How many others were competing?  Just because it is called the "regional" this or the "olympic" that doesn't mean much...



> Presidential Sports Award March 1992



Which is an award you submit *yourself* and only requires logging hours in training, none of which are verified by anyone other than the applicant...

I'm starting to feel a little ill...   :erg: 

I'll say this much - there doesn't appear to be a fee attached to the whole "hall of fame" thing.  Doesn't make it any more legitimate, though.

They are also in the same state as Meijin10.  Not that that necessarily implies anything, but it sure is easy access to obtain recognition.  All there needs to be now is "recognized" rank or holding rank in each other's styles for the whole thing to start smelling really bad...

I don't mean to offend, though I know this post will be offensive.  I welcome rebuttals for everything...

Pax.


----------



## Matt Stone (Jul 24, 2005)

Oops...  Didn't read far enough into Rankin's website...

He also teaches "Uchuno Tai Chi," Iaido, and classes on "Filipino Escrima/Silate/Kali."

If anyone knows who he learned Uchuno Tai Chi from (or whatever it is), what ryu his iaido comes from, and who he studied his FMA from (and whatever silat*e* is), please pony up and share with the rest of the class...



And lastly, his school is in a mini-mall shopping plaza...  Yowza.


----------



## Brother John (Jul 24, 2005)

I'm not going to get into the whole issue of the proper use of titles, but I do see your point Matt.

You know what I DID like  about Mr.

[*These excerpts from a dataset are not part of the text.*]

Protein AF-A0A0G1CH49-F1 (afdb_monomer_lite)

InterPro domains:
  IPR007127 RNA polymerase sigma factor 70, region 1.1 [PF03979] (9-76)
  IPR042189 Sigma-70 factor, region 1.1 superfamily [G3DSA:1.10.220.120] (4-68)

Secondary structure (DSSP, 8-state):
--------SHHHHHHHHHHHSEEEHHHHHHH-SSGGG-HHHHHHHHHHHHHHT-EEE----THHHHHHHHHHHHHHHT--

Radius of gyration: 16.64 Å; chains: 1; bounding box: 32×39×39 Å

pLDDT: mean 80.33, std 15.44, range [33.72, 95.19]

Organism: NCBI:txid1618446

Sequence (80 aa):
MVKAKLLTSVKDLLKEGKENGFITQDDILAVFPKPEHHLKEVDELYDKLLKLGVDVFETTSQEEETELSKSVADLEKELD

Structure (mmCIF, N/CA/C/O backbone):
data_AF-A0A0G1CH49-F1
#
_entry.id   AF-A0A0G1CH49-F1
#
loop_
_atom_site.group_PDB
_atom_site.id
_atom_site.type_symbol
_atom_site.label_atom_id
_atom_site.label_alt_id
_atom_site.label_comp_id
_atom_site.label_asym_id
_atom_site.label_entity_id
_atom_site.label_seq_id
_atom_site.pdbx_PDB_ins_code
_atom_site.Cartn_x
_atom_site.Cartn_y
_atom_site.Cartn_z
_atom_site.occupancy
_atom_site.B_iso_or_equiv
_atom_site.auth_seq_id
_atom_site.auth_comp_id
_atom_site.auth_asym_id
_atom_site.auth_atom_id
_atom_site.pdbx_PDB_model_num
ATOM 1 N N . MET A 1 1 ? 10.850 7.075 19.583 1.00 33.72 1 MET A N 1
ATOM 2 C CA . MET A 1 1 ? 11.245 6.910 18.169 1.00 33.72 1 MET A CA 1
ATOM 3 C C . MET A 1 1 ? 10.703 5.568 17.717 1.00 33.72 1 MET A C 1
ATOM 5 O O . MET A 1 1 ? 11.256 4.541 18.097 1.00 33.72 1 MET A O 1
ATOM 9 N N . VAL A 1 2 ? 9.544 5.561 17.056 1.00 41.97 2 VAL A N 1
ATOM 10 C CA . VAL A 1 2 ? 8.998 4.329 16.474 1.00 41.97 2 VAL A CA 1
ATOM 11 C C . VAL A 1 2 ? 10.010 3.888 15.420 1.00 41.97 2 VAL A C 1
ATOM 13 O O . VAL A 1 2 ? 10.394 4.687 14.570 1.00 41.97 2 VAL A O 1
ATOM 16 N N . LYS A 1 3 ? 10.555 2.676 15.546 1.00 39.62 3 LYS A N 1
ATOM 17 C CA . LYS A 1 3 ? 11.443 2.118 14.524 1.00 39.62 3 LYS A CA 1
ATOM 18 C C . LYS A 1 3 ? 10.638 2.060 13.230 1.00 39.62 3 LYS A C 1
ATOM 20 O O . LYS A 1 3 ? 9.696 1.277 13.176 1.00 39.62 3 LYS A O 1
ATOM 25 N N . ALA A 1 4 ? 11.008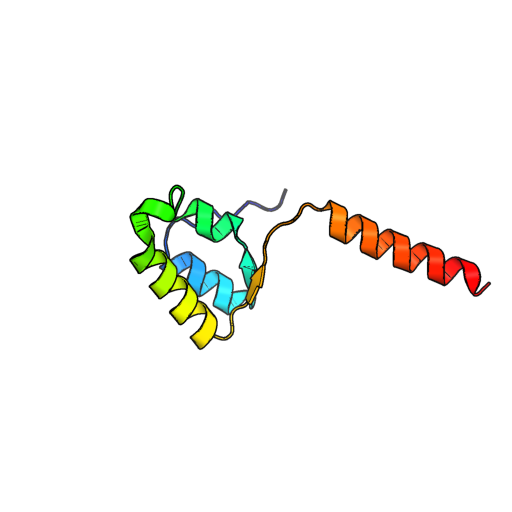 2.858 12.230 1.00 53.12 4 ALA A N 1
ATOM 26 C CA . ALA A 1 4 ? 10.548 2.656 10.865 1.00 53.12 4 ALA A CA 1
ATOM 27 C C . ALA A 1 4 ? 10.935 1.224 10.491 1.00 53.12 4 ALA A C 1
ATOM 29 O O . ALA A 1 4 ? 12.120 0.883 10.399 1.00 53.12 4 ALA A O 1
ATOM 30 N N . LYS A 1 5 ? 9.944 0.340 10.448 1.00 60.59 5 LYS A N 1
ATOM 31 C CA . LYS A 1 5 ? 10.154 -1.033 10.032 1.00 60.59 5 LYS A CA 1
ATOM 32 C C . LYS A 1 5 ? 10.470 -0.941 8.549 1.00 60.59 5 LYS A C 1
ATOM 34 O O . LYS A 1 5 ? 9.635 -0.517 7.769 1.00 60.59 5 LYS A O 1
ATOM 39 N N . LEU A 1 6 ? 11.714 -1.236 8.184 1.00 63.56 6 LEU A N 1
ATOM 40 C CA . LEU A 1 6 ? 12.151 -1.153 6.796 1.00 63.56 6 LEU A CA 1
ATOM 41 C C . LEU A 1 6 ? 11.447 -2.260 6.011 1.00 63.56 6 LEU A C 1
ATOM 43 O O . LEU A 1 6 ? 11.879 -3.416 6.017 1.00 63.56 6 LEU A O 1
ATOM 47 N N . LEU A 1 7 ? 10.339 -1.906 5.370 1.00 77.31 7 LEU A N 1
ATOM 48 C CA . LEU A 1 7 ? 9.680 -2.750 4.392 1.00 77.31 7 LEU A CA 1
ATOM 49 C C . LEU A 1 7 ? 10.611 -2.838 3.186 1.00 77.31 7 LEU A C 1
ATOM 51 O O . LEU A 1 7 ? 10.888 -1.859 2.506 1.00 77.31 7 LEU A O 1
ATOM 55 N N . THR A 1 8 ? 11.180 -4.021 2.981 1.00 80.94 8 THR A N 1
ATOM 56 C CA . THR A 1 8 ? 12.220 -4.263 1.964 1.00 80.94 8 THR A CA 1
ATOM 57 C C . THR A 1 8 ? 11.735 -5.196 0.862 1.00 80.94 8 THR A C 1
ATOM 59 O O . THR A 1 8 ? 12.491 -5.563 -0.035 1.00 80.94 8 THR A O 1
ATOM 62 N N . SER A 1 9 ? 10.477 -5.633 0.923 1.00 87.81 9 SER A N 1
ATOM 63 C CA . SER A 1 9 ? 9.901 -6.576 -0.027 1.00 87.81 9 SER A CA 1
ATOM 64 C C . SER A 1 9 ? 8.387 -6.425 -0.131 1.00 87.81 9 SER A C 1
ATOM 66 O O . SER A 1 9 ? 7.699 -6.110 0.836 1.00 87.81 9 SER A O 1
ATOM 68 N N . VAL A 1 10 ? 7.850 -6.774 -1.303 1.00 87.44 10 VAL A N 1
ATOM 69 C CA . VAL A 1 10 ? 6.403 -6.801 -1.595 1.00 87.44 10 VAL A CA 1
ATOM 70 C C . VAL A 1 10 ? 5.621 -7.648 -0.589 1.00 87.44 10 VAL A C 1
ATOM 72 O O . VAL A 1 10 ? 4.501 -7.316 -0.216 1.00 87.44 10 VAL A O 1
ATOM 75 N N . LYS A 1 11 ? 6.208 -8.754 -0.120 1.00 89.00 11 LYS A N 1
ATOM 76 C CA . LYS A 1 11 ? 5.571 -9.621 0.880 1.00 89.00 11 LYS A CA 1
ATOM 77 C C . LYS A 1 11 ? 5.377 -8.916 2.218 1.00 89.00 11 LYS A C 1
ATOM 79 O O . LYS A 1 11 ? 4.361 -9.153 2.866 1.00 89.00 11 LYS A O 1
ATOM 84 N N . ASP A 1 12 ? 6.327 -8.075 2.614 1.00 90.50 12 ASP A N 1
ATOM 85 C CA . ASP A 1 12 ? 6.227 -7.305 3.847 1.00 90.50 12 ASP A CA 1
ATOM 86 C C . ASP A 1 12 ? 5.161 -6.216 3.717 1.00 90.50 12 ASP A C 1
ATOM 88 O O . ASP A 1 12 ? 4.345 -6.102 4.622 1.00 90.50 12 ASP A O 1
ATOM 92 N N . LEU A 1 13 ? 5.071 -5.528 2.569 1.00 89.38 13 LEU A N 1
ATOM 93 C CA . LEU A 1 13 ? 3.998 -4.559 2.287 1.00 89.38 13 LEU A CA 1
ATOM 94 C C . LEU A 1 13 ? 2.606 -5.184 2.407 1.00 89.38 13 LEU A C 1
ATOM 96 O O . LEU A 1 13 ? 1.736 -4.654 3.087 1.00 89.38 13 LEU A O 1
ATOM 100 N N . LEU A 1 14 ? 2.397 -6.348 1.787 1.00 90.12 14 LEU A N 1
ATOM 101 C CA . LEU A 1 14 ? 1.108 -7.046 1.849 1.00 90.12 14 LEU A CA 1
ATOM 102 C C . LEU A 1 14 ? 0.774 -7.522 3.265 1.00 90.12 14 LEU A C 1
ATOM 104 O O . LEU A 1 14 ? -0.395 -7.559 3.645 1.00 90.12 14 LEU A O 1
ATOM 108 N N . LYS A 1 15 ? 1.787 -7.923 4.038 1.00 91.06 15 LYS A N 1
ATOM 109 C CA . LYS A 1 15 ? 1.598 -8.341 5.425 1.00 91.06 15 LYS A CA 1
ATOM 110 C C . LYS A 1 15 ? 1.247 -7.143 6.303 1.00 91.06 15 LYS A C 1
ATOM 112 O O . LYS A 1 15 ? 0.258 -7.209 7.020 1.00 91.06 15 LYS A O 1
ATOM 117 N N . GLU A 1 16 ? 2.021 -6.069 6.205 1.00 89.06 16 GLU A N 1
ATOM 118 C CA . GLU A 1 16 ? 1.821 -4.837 6.964 1.00 89.06 16 GLU A CA 1
ATOM 119 C C . GLU A 1 16 ? 0.460 -4.214 6.642 1.00 89.06 16 GLU A C 1
ATOM 121 O O . GLU A 1 16 ? -0.320 -3.945 7.549 1.00 89.06 16 GLU A O 1
ATOM 126 N N . GLY A 1 17 ? 0.117 -4.122 5.357 1.00 89.94 17 GLY A N 1
ATOM 127 C CA . GLY A 1 17 ? -1.183 -3.654 4.897 1.00 89.94 17 GLY A CA 1
ATOM 128 C C . GLY A 1 17 ? -2.343 -4.495 5.414 1.00 89.94 17 GLY A C 1
ATOM 129 O O . GLY A 1 17 ? -3.371 -3.964 5.814 1.00 89.94 17 GLY A O 1
ATOM 130 N N . LYS A 1 18 ? -2.172 -5.817 5.485 1.00 89.94 18 LYS A N 1
ATOM 131 C CA . LYS A 1 18 ? -3.190 -6.707 6.049 1.00 89.94 18 LYS A CA 1
ATOM 132 C C . LYS A 1 18 ? -3.306 -6.599 7.574 1.00 89.94 18 LYS A C 1
ATOM 134 O O . LYS A 1 18 ? -4.396 -6.797 8.101 1.00 89.94 18 LYS A O 1
ATOM 139 N N . GLU A 1 19 ? -2.204 -6.353 8.281 1.00 89.56 19 GLU A N 1
ATOM 140 C CA . GLU A 1 19 ? -2.192 -6.207 9.744 1.00 89.56 19 GLU A CA 1
ATOM 141 C C . GLU A 1 19 ? -2.741 -4.843 10.189 1.00 89.56 19 GLU A C 1
ATOM 143 O O . GLU A 1 19 ? -3.532 -4.789 11.128 1.00 89.56 19 GLU A O 1
ATOM 148 N N . ASN A 1 20 ? -2.363 -3.762 9.502 1.00 86.81 20 ASN A N 1
ATOM 149 C CA . ASN A 1 20 ? -2.743 -2.390 9.851 1.00 86.81 20 ASN A CA 1
ATOM 150 C C . ASN A 1 20 ? -3.998 -1.894 9.116 1.00 86.81 20 ASN A C 1
ATOM 152 O O . ASN A 1 20 ? -4.593 -0.905 9.532 1.00 86.81 20 ASN A O 1
ATOM 156 N N . GLY A 1 21 ? -4.402 -2.557 8.029 1.00 88.50 21 GLY A N 1
ATOM 157 C CA . GLY A 1 21 ? -5.501 -2.134 7.153 1.00 88.50 21 GLY A CA 1
ATOM 158 C C . GLY A 1 21 ? -5.102 -1.085 6.112 1.00 88.50 21 GLY A C 1
ATOM 159 O O . GLY A 1 21 ? -5.900 -0.762 5.238 1.00 88.50 21 GLY A O 1
ATOM 160 N N . PHE A 1 22 ? -3.871 -0.574 6.173 1.00 90.31 22 PHE A N 1
ATOM 161 C CA . PHE A 1 22 ? -3.365 0.418 5.236 1.00 90.31 22 PHE A CA 1
ATOM 162 C C . PHE A 1 22 ? -1.849 0.318 5.052 1.00 90.31 22 PHE A C 1
ATOM 164 O O . PHE A 1 22 ? -1.147 -0.247 5.895 1.00 90.31 22 PHE A O 1
ATOM 171 N N . ILE A 1 23 ? -1.350 0.895 3.961 1.00 90.88 23 ILE A N 1
ATOM 172 C CA . ILE A 1 23 ? 0.075 1.165 3.735 1.00 90.88 23 ILE A CA 1
ATOM 173 C C . ILE A 1 23 ? 0.268 2.604 3.262 1.00 90.88 23 ILE A C 1
ATOM 175 O O . ILE A 1 23 ? -0.681 3.241 2.803 1.00 90.88 23 ILE A O 1
ATOM 179 N N . THR A 1 24 ? 1.496 3.113 3.331 1.00 90.25 24 THR A N 1
ATOM 180 C CA . THR A 1 24 ? 1.807 4.444 2.806 1.00 90.25 24 THR A CA 1
ATOM 181 C C . THR A 1 24 ? 2.509 4.399 1.451 1.00 90.25 24 THR A C 1
ATOM 183 O O . THR A 1 24 ? 3.144 3.411 1.083 1.00 90.25 24 THR A O 1
ATOM 186 N N . GLN A 1 25 ? 2.431 5.498 0.702 1.00 89.12 25 GLN A N 1
ATOM 187 C CA . GLN A 1 25 ? 3.213 5.690 -0.521 1.00 89.12 25 GLN A CA 1
ATOM 188 C C . GLN A 1 25 ? 4.724 5.553 -0.250 1.00 89.12 25 GLN A C 1
ATOM 190 O O . GLN A 1 25 ? 5.438 4.967 -1.062 1.00 89.12 25 GLN A O 1
ATOM 195 N N . ASP A 1 26 ? 5.205 6.052 0.895 1.00 88.38 26 ASP A N 1
ATOM 196 C CA . ASP A 1 26 ? 6.617 5.971 1.290 1.00 88.38 26 ASP A CA 1
ATOM 197 C C . ASP A 1 26 ? 7.064 4.512 1.473 1.00 88.38 26 ASP A C 1
ATOM 199 O O . ASP A 1 26 ? 8.111 4.115 0.965 1.00 88.38 26 ASP A O 1
ATOM 203 N N . ASP A 1 27 ? 6.209 3.673 2.066 1.00 88.75 27 ASP A N 1
ATOM 204 C CA . ASP A 1 27 ? 6.444 2.231 2.195 1.00 88.75 27 ASP A CA 1
ATOM 205 C C . ASP A 1 27 ? 6.596 1.545 0.825 1.00 88.75 27 ASP A C 1
ATOM 207 O O . ASP A 1 27 ? 7.475 0.700 0.624 1.00 88.75 27 ASP A O 1
ATOM 211 N N . ILE A 1 28 ? 5.756 1.918 -0.148 1.00 89.62 28 ILE 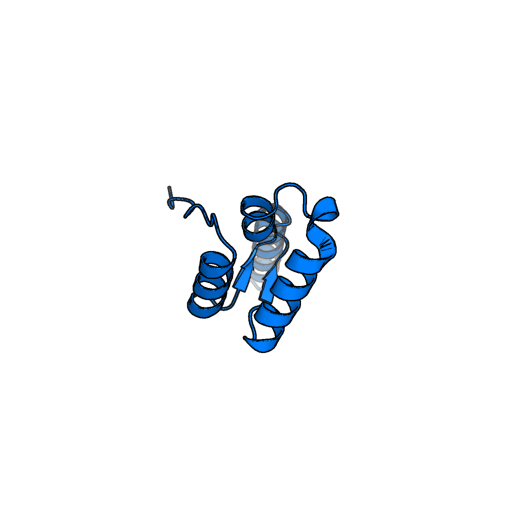A N 1
ATOM 212 C CA . ILE A 1 28 ? 5.849 1.401 -1.521 1.00 89.62 28 ILE A CA 1
ATOM 213 C C . ILE A 1 28 ? 7.149 1.871 -2.174 1.00 89.62 28 ILE A C 1
ATOM 215 O O . ILE A 1 28 ? 7.836 1.066 -2.804 1.00 89.62 28 ILE A O 1
ATOM 219 N N . LEU A 1 29 ? 7.506 3.148 -2.015 1.00 89.69 29 LEU A N 1
ATOM 220 C CA . LEU A 1 29 ? 8.726 3.738 -2.570 1.00 89.69 29 LEU A CA 1
ATOM 221 C C . LEU A 1 29 ? 9.998 3.185 -1.912 1.00 89.69 29 LEU A C 1
ATOM 223 O O . LEU A 1 29 ? 11.029 3.082 -2.574 1.00 89.69 29 LEU A O 1
ATOM 227 N N . ALA A 1 30 ? 9.936 2.753 -0.653 1.00 88.62 30 ALA A N 1
ATOM 228 C CA . ALA A 1 30 ? 11.041 2.071 0.013 1.00 88.62 30 ALA A CA 1
ATOM 229 C C . ALA A 1 30 ? 11.375 0.726 -0.660 1.00 88.62 30 ALA A C 1
ATOM 231 O O . ALA A 1 30 ? 12.548 0.363 -0.775 1.00 88.62 30 ALA A O 1
ATOM 232 N N . VAL A 1 31 ? 10.359 0.006 -1.153 1.00 89.50 31 VAL A N 1
ATOM 233 C CA . VAL A 1 31 ? 10.530 -1.255 -1.901 1.00 89.50 31 VAL A CA 1
ATOM 234 C C . VAL A 1 31 ? 10.801 -1.000 -3.385 1.00 89.50 31 VAL A C 1
ATOM 236 O O . VAL A 1 31 ? 11.633 -1.676 -3.992 1.00 89.50 31 VAL A O 1
ATOM 239 N N . PHE A 1 32 ? 10.131 -0.007 -3.966 1.00 90.19 32 PHE A N 1
ATOM 240 C CA . PHE A 1 32 ? 10.255 0.402 -5.361 1.00 90.19 32 PHE A CA 1
ATOM 241 C C . PHE A 1 32 ? 10.772 1.843 -5.447 1.00 90.19 32 PHE A C 1
ATOM 243 O O . PHE A 1 32 ? 10.006 2.745 -5.778 1.00 90.19 32 PHE A O 1
ATOM 250 N N . PRO A 1 33 ? 12.080 2.084 -5.235 1.00 88.00 33 PRO A N 1
ATOM 251 C CA . PRO A 1 33 ? 12.646 3.438 -5.253 1.00 88.00 33 PRO A CA 1
ATOM 252 C C . PRO A 1 33 ? 12.560 4.119 -6.625 1.00 88.00 33 PRO A C 1
ATOM 254 O O . PRO A 1 33 ? 12.714 5.333 -6.730 1.00 88.00 33 PRO A O 1
ATOM 257 N N . LYS A 1 34 ? 12.338 3.344 -7.694 1.00 90.19 34 LYS A N 1
ATOM 258 C CA . LYS A 1 34 ? 12.082 3.842 -9.051 1.00 90.19 34 LYS A CA 1
ATOM 259 C C . LYS A 1 34 ? 10.884 3.110 -9.658 1.00 90.19 34 LYS A C 1
ATOM 261 O O . LYS A 1 34 ? 11.076 2.252 -10.524 1.00 90.19 34 LYS A O 1
ATOM 266 N N . PRO A 1 35 ? 9.655 3.416 -9.213 1.00 87.50 35 PRO A N 1
ATOM 267 C CA . PRO A 1 35 ? 8.464 2.671 -9.619 1.00 87.50 35 PRO A CA 1
ATOM 268 C C . PRO A 1 35 ? 8.198 2.782 -11.129 1.00 87.50 35 PRO A C 1
ATOM 270 O O . PRO A 1 35 ? 7.679 1.851 -11.736 1.00 87.50 35 PRO A O 1
ATOM 273 N N . GLU A 1 36 ? 8.657 3.863 -11.763 1.00 90.25 36 GLU A N 1
ATOM 274 C CA . GLU A 1 36 ? 8.632 4.092 -13.215 1.00 90.25 36 GLU A CA 1
ATOM 275 C C . GLU A 1 36 ? 9.294 2.979 -14.051 1.00 90.25 36 GLU A C 1
ATOM 277 O O . GLU A 1 36 ? 8.852 2.703 -15.165 1.00 90.25 36 GLU A O 1
ATOM 282 N N . HIS A 1 37 ? 10.309 2.289 -13.517 1.00 93.56 37 HIS A N 1
ATOM 283 C CA . HIS A 1 37 ? 10.949 1.153 -14.196 1.00 93.56 37 HIS A CA 1
ATOM 284 C C . HIS A 1 37 ? 10.257 -0.186 -13.908 1.00 93.56 37 HIS A C 1
ATOM 286 O O . HIS A 1 37 ? 10.510 -1.172 -14.597 1.00 93.56 37 HIS A O 1
ATOM 292 N N . HIS A 1 38 ? 9.377 -0.216 -12.909 1.00 91.25 38 HIS A N 1
ATOM 293 C CA . HIS A 1 38 ? 8.732 -1.415 -12.378 1.00 91.25 38 HIS A CA 1
ATOM 294 C C . HIS A 1 38 ? 7.203 -1.313 -12.440 1.00 91.25 38 HIS A C 1
ATOM 296 O O . HIS A 1 38 ? 6.510 -1.949 -11.653 1.00 91.25 38 HIS A O 1
ATOM 302 N N . LEU A 1 39 ? 6.662 -0.544 -13.395 1.00 91.50 39 LEU A N 1
ATOM 303 C CA . LEU A 1 39 ? 5.226 -0.245 -13.504 1.00 91.50 39 LEU A CA 1
ATOM 304 C C . LEU A 1 39 ? 4.337 -1.487 -13.405 1.00 91.50 39 LEU A C 1
ATOM 306 O O . LEU A 1 39 ? 3.328 -1.457 -12.717 1.00 91.50 39 LEU A O 1
ATOM 310 N N . LYS A 1 40 ? 4.728 -2.590 -14.053 1.00 93.44 40 LYS A N 1
ATOM 311 C CA . LYS A 1 40 ? 3.961 -3.840 -14.020 1.00 93.44 40 LYS A CA 1
ATOM 312 C C . LYS A 1 40 ? 3.925 -4.469 -12.624 1.00 93.44 40 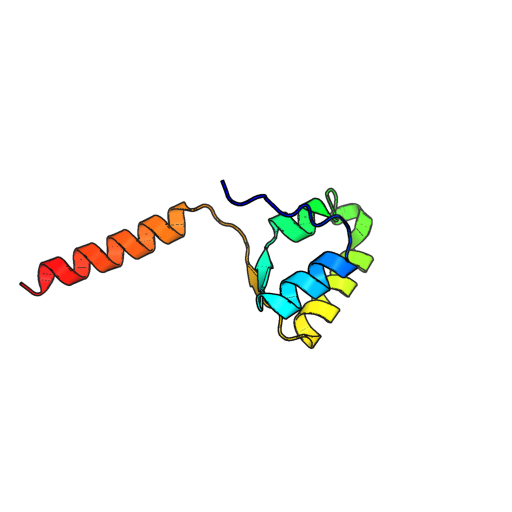LYS A C 1
ATOM 314 O O . LYS A 1 40 ? 2.878 -4.924 -12.188 1.00 93.44 40 LYS A O 1
ATOM 319 N N . GLU A 1 41 ? 5.054 -4.483 -11.922 1.00 91.94 41 GLU A N 1
ATOM 320 C CA . GLU A 1 41 ? 5.136 -5.042 -10.567 1.00 91.94 41 GLU A CA 1
ATOM 321 C C . GLU A 1 41 ? 4.388 -4.166 -9.558 1.00 91.94 41 GLU A C 1
ATOM 323 O O . GLU A 1 41 ? 3.740 -4.680 -8.648 1.00 91.94 41 GLU A O 1
ATOM 328 N N . VAL A 1 42 ? 4.456 -2.846 -9.748 1.00 91.94 42 VAL A N 1
ATOM 329 C CA . VAL A 1 42 ? 3.722 -1.862 -8.952 1.00 91.94 42 VAL A CA 1
ATOM 330 C C . VAL A 1 42 ? 2.216 -2.020 -9.175 1.00 91.94 42 VAL A C 1
ATOM 332 O O . VAL A 1 42 ? 1.475 -2.135 -8.205 1.00 91.94 42 VAL A O 1
ATOM 335 N N . ASP A 1 43 ? 1.760 -2.125 -10.423 1.00 93.38 43 ASP A N 1
ATOM 336 C CA . ASP A 1 43 ? 0.356 -2.392 -10.766 1.00 93.38 43 ASP A CA 1
ATOM 337 C C . ASP A 1 43 ? -0.151 -3.696 -10.119 1.00 93.38 43 ASP A C 1
ATOM 339 O O . ASP A 1 43 ? -1.185 -3.714 -9.451 1.00 93.38 43 ASP A O 1
ATOM 343 N N . GLU A 1 44 ? 0.639 -4.774 -10.194 1.00 94.88 44 GLU A N 1
ATOM 344 C CA . GLU A 1 44 ? 0.326 -6.042 -9.525 1.00 94.88 44 GLU A CA 1
ATOM 345 C C . GLU A 1 44 ? 0.285 -5.935 -7.992 1.00 94.88 44 GLU A C 1
ATOM 347 O O . GLU A 1 44 ? -0.446 -6.689 -7.341 1.00 94.88 44 GLU A O 1
ATOM 352 N N . LEU A 1 45 ? 1.091 -5.058 -7.387 1.00 92.38 45 LEU A N 1
ATOM 353 C CA . LEU A 1 45 ? 1.032 -4.774 -5.954 1.00 92.38 45 LEU A CA 1
ATOM 354 C C . LEU A 1 45 ? -0.287 -4.073 -5.609 1.00 92.38 45 LEU A C 1
ATOM 356 O O . LEU A 1 45 ? -0.982 -4.535 -4.704 1.00 92.38 45 LEU A O 1
AT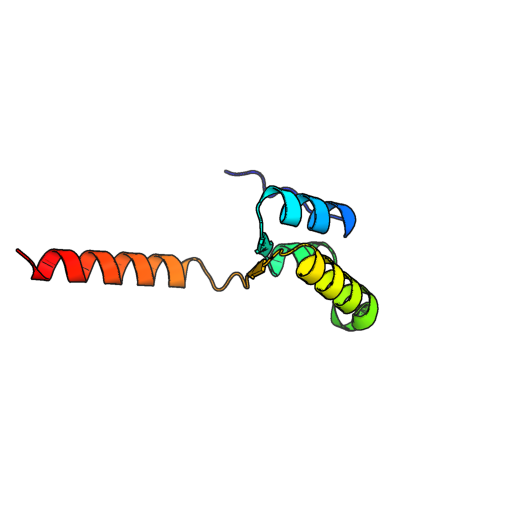OM 360 N N . TYR A 1 46 ? -0.651 -3.015 -6.335 1.00 92.88 46 TYR A N 1
ATOM 361 C CA . TYR A 1 46 ? -1.894 -2.275 -6.101 1.00 92.88 46 TYR A CA 1
ATOM 362 C C . TYR A 1 46 ? -3.138 -3.153 -6.282 1.00 92.88 46 TYR A C 1
ATOM 364 O O . TYR A 1 46 ? -4.028 -3.126 -5.435 1.00 92.88 46 TYR A O 1
ATOM 372 N N . ASP A 1 47 ? -3.178 -4.006 -7.309 1.00 95.19 47 ASP A N 1
ATOM 373 C CA . ASP A 1 47 ? -4.270 -4.970 -7.504 1.00 95.19 47 ASP A CA 1
ATOM 374 C C . ASP A 1 47 ? -4.408 -5.938 -6.311 1.00 95.19 47 ASP A C 1
ATOM 376 O O . ASP A 1 47 ? -5.518 -6.218 -5.846 1.00 95.19 47 ASP A O 1
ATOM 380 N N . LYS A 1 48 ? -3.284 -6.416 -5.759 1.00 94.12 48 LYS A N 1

Cunninghams web-site???
The pictures for one. They really show a group that's having a great time and enjoying their art.
I also like the fact that for him it's a family afair. That's a dream of mine.
I alos like the fact that he IS a civic minded person who's spent time protecting and serving. (thanks Mr. Cunningham, for your service...)
I also like that his son followed him in "Protecting and serving" as well as he did into Kenpo.

I really don't think "Dojo-busting" is needed. You not agreeing with his use of titles or what he chose to put on his web-site...... not important really.

Later...
Your Brother
John


----------



## Matt Stone (Jul 24, 2005)

*John* - 

I'm not "dojo busting."  _Dojo yaburi_, an honored tradition "back east" as well as places closer to home, consists of actually going to someone's school, usually at an opportune time (like in the middle of class), and calling them out onto the mat.  I never once stated, nor will I, that any given individual's physical skills are in question.  Until such time as I see them in person, or better yet get a chance to suck up a punch or two, I'll give them the benefit of the doubt.

Meijin10 brought up the issue of soke-mills.  He said specifically



> I hope that many in the martial arts community start to look upon these councils with a very questioning eye.



I suspect it may very likely be a case of hindsight, and that Meijin10 is now reconsidering his rather lengthy association with such questionable organizations.  That is most certainly what I would hope for.  

His website is a public declaration of his intent and orientation.  As it stands currently, it places him firmly in the camp of those who would "network" with other "masters" in order to further their own titling to one degree or another.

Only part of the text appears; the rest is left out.